→ **Excerpts from a dataset**:
__________________________________________________

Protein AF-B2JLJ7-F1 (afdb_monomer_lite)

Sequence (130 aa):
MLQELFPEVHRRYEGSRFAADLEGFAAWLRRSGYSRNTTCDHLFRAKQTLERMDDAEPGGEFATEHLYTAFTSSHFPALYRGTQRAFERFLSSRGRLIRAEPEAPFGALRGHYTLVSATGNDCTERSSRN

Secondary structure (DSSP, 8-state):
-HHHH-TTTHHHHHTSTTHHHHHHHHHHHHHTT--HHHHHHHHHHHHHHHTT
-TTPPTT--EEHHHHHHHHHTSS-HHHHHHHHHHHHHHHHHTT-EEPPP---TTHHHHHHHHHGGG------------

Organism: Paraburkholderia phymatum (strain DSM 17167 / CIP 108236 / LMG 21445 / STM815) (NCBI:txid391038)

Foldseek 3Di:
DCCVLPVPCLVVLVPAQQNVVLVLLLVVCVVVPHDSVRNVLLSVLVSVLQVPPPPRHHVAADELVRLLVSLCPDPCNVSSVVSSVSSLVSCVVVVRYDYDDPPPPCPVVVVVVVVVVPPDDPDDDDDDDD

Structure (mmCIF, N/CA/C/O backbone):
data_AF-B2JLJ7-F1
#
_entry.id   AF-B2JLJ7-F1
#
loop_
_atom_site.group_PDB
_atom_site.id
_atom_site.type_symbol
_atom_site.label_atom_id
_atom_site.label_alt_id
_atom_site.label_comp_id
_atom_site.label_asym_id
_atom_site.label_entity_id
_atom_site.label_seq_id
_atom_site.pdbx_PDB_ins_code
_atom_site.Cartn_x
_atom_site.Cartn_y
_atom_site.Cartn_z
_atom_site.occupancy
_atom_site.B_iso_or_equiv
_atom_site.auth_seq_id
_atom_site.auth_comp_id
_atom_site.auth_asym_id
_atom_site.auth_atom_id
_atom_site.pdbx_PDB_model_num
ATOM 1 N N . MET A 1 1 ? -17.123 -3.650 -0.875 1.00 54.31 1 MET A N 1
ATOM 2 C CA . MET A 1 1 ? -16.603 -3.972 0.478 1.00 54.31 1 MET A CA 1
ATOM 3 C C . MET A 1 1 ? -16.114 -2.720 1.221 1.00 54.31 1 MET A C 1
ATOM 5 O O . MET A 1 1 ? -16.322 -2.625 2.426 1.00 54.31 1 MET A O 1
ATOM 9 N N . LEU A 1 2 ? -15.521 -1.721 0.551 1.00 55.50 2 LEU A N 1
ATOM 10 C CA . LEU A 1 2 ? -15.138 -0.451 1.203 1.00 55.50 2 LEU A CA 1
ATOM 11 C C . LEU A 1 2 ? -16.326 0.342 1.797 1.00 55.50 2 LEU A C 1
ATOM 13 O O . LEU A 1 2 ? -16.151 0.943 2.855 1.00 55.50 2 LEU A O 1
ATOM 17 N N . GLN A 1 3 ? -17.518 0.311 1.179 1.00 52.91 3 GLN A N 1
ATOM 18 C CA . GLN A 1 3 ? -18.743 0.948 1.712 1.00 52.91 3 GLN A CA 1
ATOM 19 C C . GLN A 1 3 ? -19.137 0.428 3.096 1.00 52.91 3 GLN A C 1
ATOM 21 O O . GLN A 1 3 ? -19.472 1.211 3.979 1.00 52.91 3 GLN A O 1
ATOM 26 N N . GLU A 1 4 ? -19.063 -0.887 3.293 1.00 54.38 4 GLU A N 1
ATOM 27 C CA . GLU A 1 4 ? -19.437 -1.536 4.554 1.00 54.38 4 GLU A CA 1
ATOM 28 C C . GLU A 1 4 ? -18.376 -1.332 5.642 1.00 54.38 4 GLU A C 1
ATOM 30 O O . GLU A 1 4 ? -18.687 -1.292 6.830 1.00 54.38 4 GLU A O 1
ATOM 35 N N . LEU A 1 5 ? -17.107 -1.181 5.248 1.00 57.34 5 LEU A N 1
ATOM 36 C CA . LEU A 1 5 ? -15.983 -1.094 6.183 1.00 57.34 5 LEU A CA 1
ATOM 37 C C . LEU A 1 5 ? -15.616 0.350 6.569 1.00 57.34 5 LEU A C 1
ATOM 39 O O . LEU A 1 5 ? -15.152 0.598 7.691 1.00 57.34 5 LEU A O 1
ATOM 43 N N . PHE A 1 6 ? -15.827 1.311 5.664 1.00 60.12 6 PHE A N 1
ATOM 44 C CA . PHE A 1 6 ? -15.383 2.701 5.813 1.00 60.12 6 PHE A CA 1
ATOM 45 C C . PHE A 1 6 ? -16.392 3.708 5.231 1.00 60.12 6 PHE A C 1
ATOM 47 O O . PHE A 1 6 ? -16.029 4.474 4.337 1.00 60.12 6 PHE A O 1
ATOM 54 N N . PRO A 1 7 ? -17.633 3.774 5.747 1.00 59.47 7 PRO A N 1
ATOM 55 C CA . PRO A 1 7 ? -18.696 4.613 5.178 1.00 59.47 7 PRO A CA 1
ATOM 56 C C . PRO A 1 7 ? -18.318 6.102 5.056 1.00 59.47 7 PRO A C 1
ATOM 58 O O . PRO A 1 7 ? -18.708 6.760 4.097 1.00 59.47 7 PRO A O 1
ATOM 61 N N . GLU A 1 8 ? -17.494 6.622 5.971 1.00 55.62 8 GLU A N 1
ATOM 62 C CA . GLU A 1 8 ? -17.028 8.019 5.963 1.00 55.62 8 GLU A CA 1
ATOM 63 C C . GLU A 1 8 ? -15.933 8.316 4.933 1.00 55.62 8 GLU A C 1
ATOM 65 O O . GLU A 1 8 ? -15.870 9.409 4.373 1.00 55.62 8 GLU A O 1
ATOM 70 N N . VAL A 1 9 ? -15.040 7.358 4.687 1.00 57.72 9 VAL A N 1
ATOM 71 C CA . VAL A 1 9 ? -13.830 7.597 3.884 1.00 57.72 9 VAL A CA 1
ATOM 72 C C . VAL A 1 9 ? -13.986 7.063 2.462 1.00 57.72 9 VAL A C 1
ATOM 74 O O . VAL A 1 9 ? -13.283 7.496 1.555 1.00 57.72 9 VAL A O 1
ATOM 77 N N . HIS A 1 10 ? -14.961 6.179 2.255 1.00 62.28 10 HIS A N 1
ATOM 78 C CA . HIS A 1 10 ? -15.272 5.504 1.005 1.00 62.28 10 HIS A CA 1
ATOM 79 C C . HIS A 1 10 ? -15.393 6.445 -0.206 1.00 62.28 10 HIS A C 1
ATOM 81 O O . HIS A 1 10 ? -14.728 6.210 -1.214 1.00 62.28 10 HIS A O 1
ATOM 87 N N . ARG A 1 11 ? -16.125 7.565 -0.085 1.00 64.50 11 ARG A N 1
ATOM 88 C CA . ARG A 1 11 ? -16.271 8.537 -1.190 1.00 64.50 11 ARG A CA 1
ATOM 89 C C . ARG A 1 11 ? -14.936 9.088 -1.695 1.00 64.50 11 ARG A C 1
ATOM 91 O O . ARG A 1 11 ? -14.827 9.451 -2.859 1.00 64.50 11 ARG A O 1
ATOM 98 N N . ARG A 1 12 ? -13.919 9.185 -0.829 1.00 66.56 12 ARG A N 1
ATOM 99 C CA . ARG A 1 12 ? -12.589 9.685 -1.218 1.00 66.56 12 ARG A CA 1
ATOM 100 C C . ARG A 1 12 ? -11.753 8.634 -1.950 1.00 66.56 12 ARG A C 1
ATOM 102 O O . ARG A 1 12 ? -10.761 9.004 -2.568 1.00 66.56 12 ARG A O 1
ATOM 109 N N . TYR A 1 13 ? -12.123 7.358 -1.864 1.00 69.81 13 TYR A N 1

__________________________________________________

→ **About this task**: Please reproduce each entry above exactly as it reads.

→ **Solution for this task**:
Protein AF-B2JLJ7-F1 (afdb_monomer_lite)

Sequence (130 aa):
MLQELFPEVHRRYEGSRFAADLEGFAAWLRRSGYSRNTTCDHLFRAKQTLERMDDAEPGGEFATEHLYTAFTSSHFPALYRGTQRAFERFLSSRGRLIRAEPEAPFGALRGHYTLVSATGNDCTERSSRN

Secondary structure (DSSP, 8-state):
-HHHH-TTTHHHHHTSTTHHHHHHHHHHHHHTT--HHHHHHHHHHHHHHHTT
-TTPPTT--EEHHHHHHHHHTSS-HHHHHHHHHHHHHHHHHTT-EEPPP---TTHHHHHHHHHGGG------------

Organism: Paraburkholderia phymatum (strain DSM 17167 / CIP 108236 / LMG 21445 / STM815) (NCBI:txid391038)

Foldseek 3Di:
DCCVLPVPCLVVLVPAQQNVVLVLLLVVCVVVPHDSVRNVLLSVLVSVLQVPPPPRHHVAADELVRLLVSLCPDPCNVSSVVSSVSSLVSCVVVVRYDYDDPPPPCPVVVVVVVVVVPPDDPDDDDDDDD

Structure (mmCIF, N/CA/C/O backbone):
data_AF-B2JLJ7-F1
#
_entry.id   AF-B2JLJ7-F1
#
loop_
_atom_site.group_PDB
_atom_site.id
_atom_site.type_symbol
_atom_site.label_atom_id
_atom_site.label_alt_id
_atom_site.label_comp_id
_atom_site.label_asym_id
_atom_site.label_entity_id
_atom_site.label_seq_id
_atom_site.pdbx_PDB_ins_code
_atom_site.Cartn_x
_atom_site.Cartn_y
_atom_site.Cartn_z
_atom_site.occupancy
_atom_site.B_iso_or_equiv
_atom_site.auth_seq_id
_atom_site.auth_comp_id
_atom_site.auth_asym_id
_atom_site.auth_atom_id
_atom_site.pdbx_PDB_model_num
ATOM 1 N N . MET A 1 1 ? -17.123 -3.650 -0.875 1.00 54.31 1 MET A N 1
ATOM 2 C CA . MET A 1 1 ? -16.603 -3.972 0.478 1.00 54.31 1 MET A CA 1
ATOM 3 C C . MET A 1 1 ? -16.114 -2.720 1.221 1.00 54.31 1 MET A C 1
ATOM 5 O O . MET A 1 1 ? -16.322 -2.625 2.426 1.00 54.31 1 MET A O 1
ATOM 9 N N . LEU A 1 2 ? -15.521 -1.721 0.551 1.00 55.50 2 LEU A N 1
ATOM 10 C CA . LEU A 1 2 ? -15.138 -0.451 1.203 1.00 55.50 2 LEU A CA 1
ATOM 11 C C . LEU A 1 2 ? -16.326 0.342 1.797 1.00 55.50 2 LEU A C 1
ATOM 13 O O . LEU A 1 2 ? -16.151 0.943 2.855 1.00 55.50 2 LEU A O 1
ATOM 17 N N . GLN A 1 3 ? -17.518 0.311 1.179 1.00 52.91 3 GLN A N 1
ATOM 18 C CA . GLN A 1 3 ? -18.743 0.948 1.712 1.00 52.91 3 GLN A CA 1
ATOM 19 C C . GLN A 1 3 ? -19.137 0.428 3.096 1.00 52.91 3 GLN A C 1
ATOM 21 O O . GLN A 1 3 ? -19.472 1.211 3.979 1.00 52.91 3 GLN A O 1
ATOM 26 N N . GLU A 1 4 ? -19.063 -0.887 3.293 1.00 54.38 4 GLU A N 1
ATOM 27 C CA . GLU A 1 4 ? -19.437 -1.536 4.554 1.00 54.38 4 GLU A CA 1
ATOM 28 C C . GLU A 1 4 ? -18.376 -1.332 5.642 1.00 54.38 4 GLU A C 1
ATOM 30 O O . GLU A 1 4 ? -18.687 -1.292 6.830 1.00 54.38 4 GLU A O 1
ATOM 35 N N . LEU A 1 5 ? -17.107 -1.181 5.248 1.00 57.34 5 LEU A N 1
ATOM 36 C CA . LEU A 1 5 ? -15.983 -1.094 6.183 1.00 57.34 5 LEU A CA 1
ATOM 37 C C . LEU A 1 5 ? -15.616 0.350 6.569 1.00 57.34 5 LEU A C 1
ATOM 39 O O . LEU A 1 5 ? -15.152 0.598 7.691 1.00 57.34 5 LEU A O 1
ATOM 43 N N . PHE A 1 6 ? -15.827 1.311 5.664 1.00 60.12 6 PHE A N 1
ATOM 44 C CA . PHE A 1 6 ? -15.383 2.701 5.813 1.00 60.12 6 PHE A CA 1
ATOM 45 C C . PHE A 1 6 ? -16.392 3.708 5.231 1.00 60.12 6 PHE A C 1
ATOM 47 O O . PHE A 1 6 ? -16.029 4.474 4.337 1.00 60.12 6 PHE A O 1
ATOM 54 N N . PRO A 1 7 ? -17.633 3.774 5.747 1.00 59.47 7 PRO A N 1
ATOM 55 C CA . PRO A 1 7 ? -18.696 4.613 5.178 1.00 59.47 7 PRO A CA 1
ATOM 56 C C . PRO A 1 7 ? -18.318 6.102 5.056 1.00 59.47 7 PRO A C 1
ATOM 58 O O . PRO A 1 7 ? -18.708 6.760 4.097 1.00 59.47 7 PRO A O 1
ATOM 61 N N . GLU A 1 8 ? -17.494 6.622 5.971 1.00 55.62 8 GLU A N 1
ATOM 62 C CA . GLU A 1 8 ? -17.028 8.019 5.963 1.00 55.62 8 GLU A CA 1
ATOM 63 C C . GLU A 1 8 ? -15.933 8.316 4.933 1.00 55.62 8 GLU A C 1
ATOM 65 O O . GLU A 1 8 ? -15.870 9.409 4.373 1.00 55.62 8 GLU A O 1
ATOM 70 N N . VAL A 1 9 ? -15.040 7.358 4.687 1.00 57.72 9 VAL A N 1
ATOM 71 C CA . VAL A 1 9 ? -13.830 7.597 3.884 1.00 57.72 9 VAL A CA 1
ATOM 72 C C . VAL A 1 9 ? -13.986 7.063 2.462 1.00 57.72 9 VAL A C 1
ATOM 74 O O . VAL A 1 9 ? -13.283 7.496 1.555 1.00 57.72 9 VAL A O 1
ATOM 77 N N . HIS A 1 10 ? -14.961 6.179 2.255 1.00 62.28 10 HIS A N 1
ATOM 78 C CA . HIS A 1 10 ? -15.272 5.504 1.005 1.00 62.28 10 HIS A CA 1
ATOM 79 C C . HIS A 1 10 ? -15.393 6.445 -0.206 1.00 62.28 10 HIS A C 1
ATOM 81 O O . HIS A 1 10 ? -14.728 6.210 -1.214 1.00 62.28 10 HIS A O 1
ATOM 87 N N . ARG A 1 11 ? -16.125 7.565 -0.085 1.00 64.50 11 ARG A N 1
ATOM 88 C CA . ARG A 1 11 ? -16.271 8.537 -1.190 1.00 64.50 11 ARG A CA 1
ATOM 89 C C . ARG A 1 11 ? -14.936 9.088 -1.695 1.00 64.50 11 ARG A C 1
ATOM 91 O O . ARG A 1 11 ? -14.827 9.451 -2.859 1.00 64.50 11 ARG A O 1
ATOM 98 N N . ARG A 1 12 ? -13.919 9.185 -0.829 1.00 66.56 12 ARG A N 1
ATOM 99 C CA . ARG A 1 12 ? -12.589 9.685 -1.218 1.00 66.56 12 ARG A CA 1
ATOM 100 C C . ARG A 1 12 ? -11.753 8.634 -1.950 1.00 66.56 12 ARG A C 1
ATOM 102 O O . ARG A 1 12 ? -10.761 9.004 -2.568 1.00 66.56 12 ARG A O 1
ATOM 109 N N . TYR A 1 13 ? -12.123 7.358 -1.864 1.00 69.81 13 TYR A N 1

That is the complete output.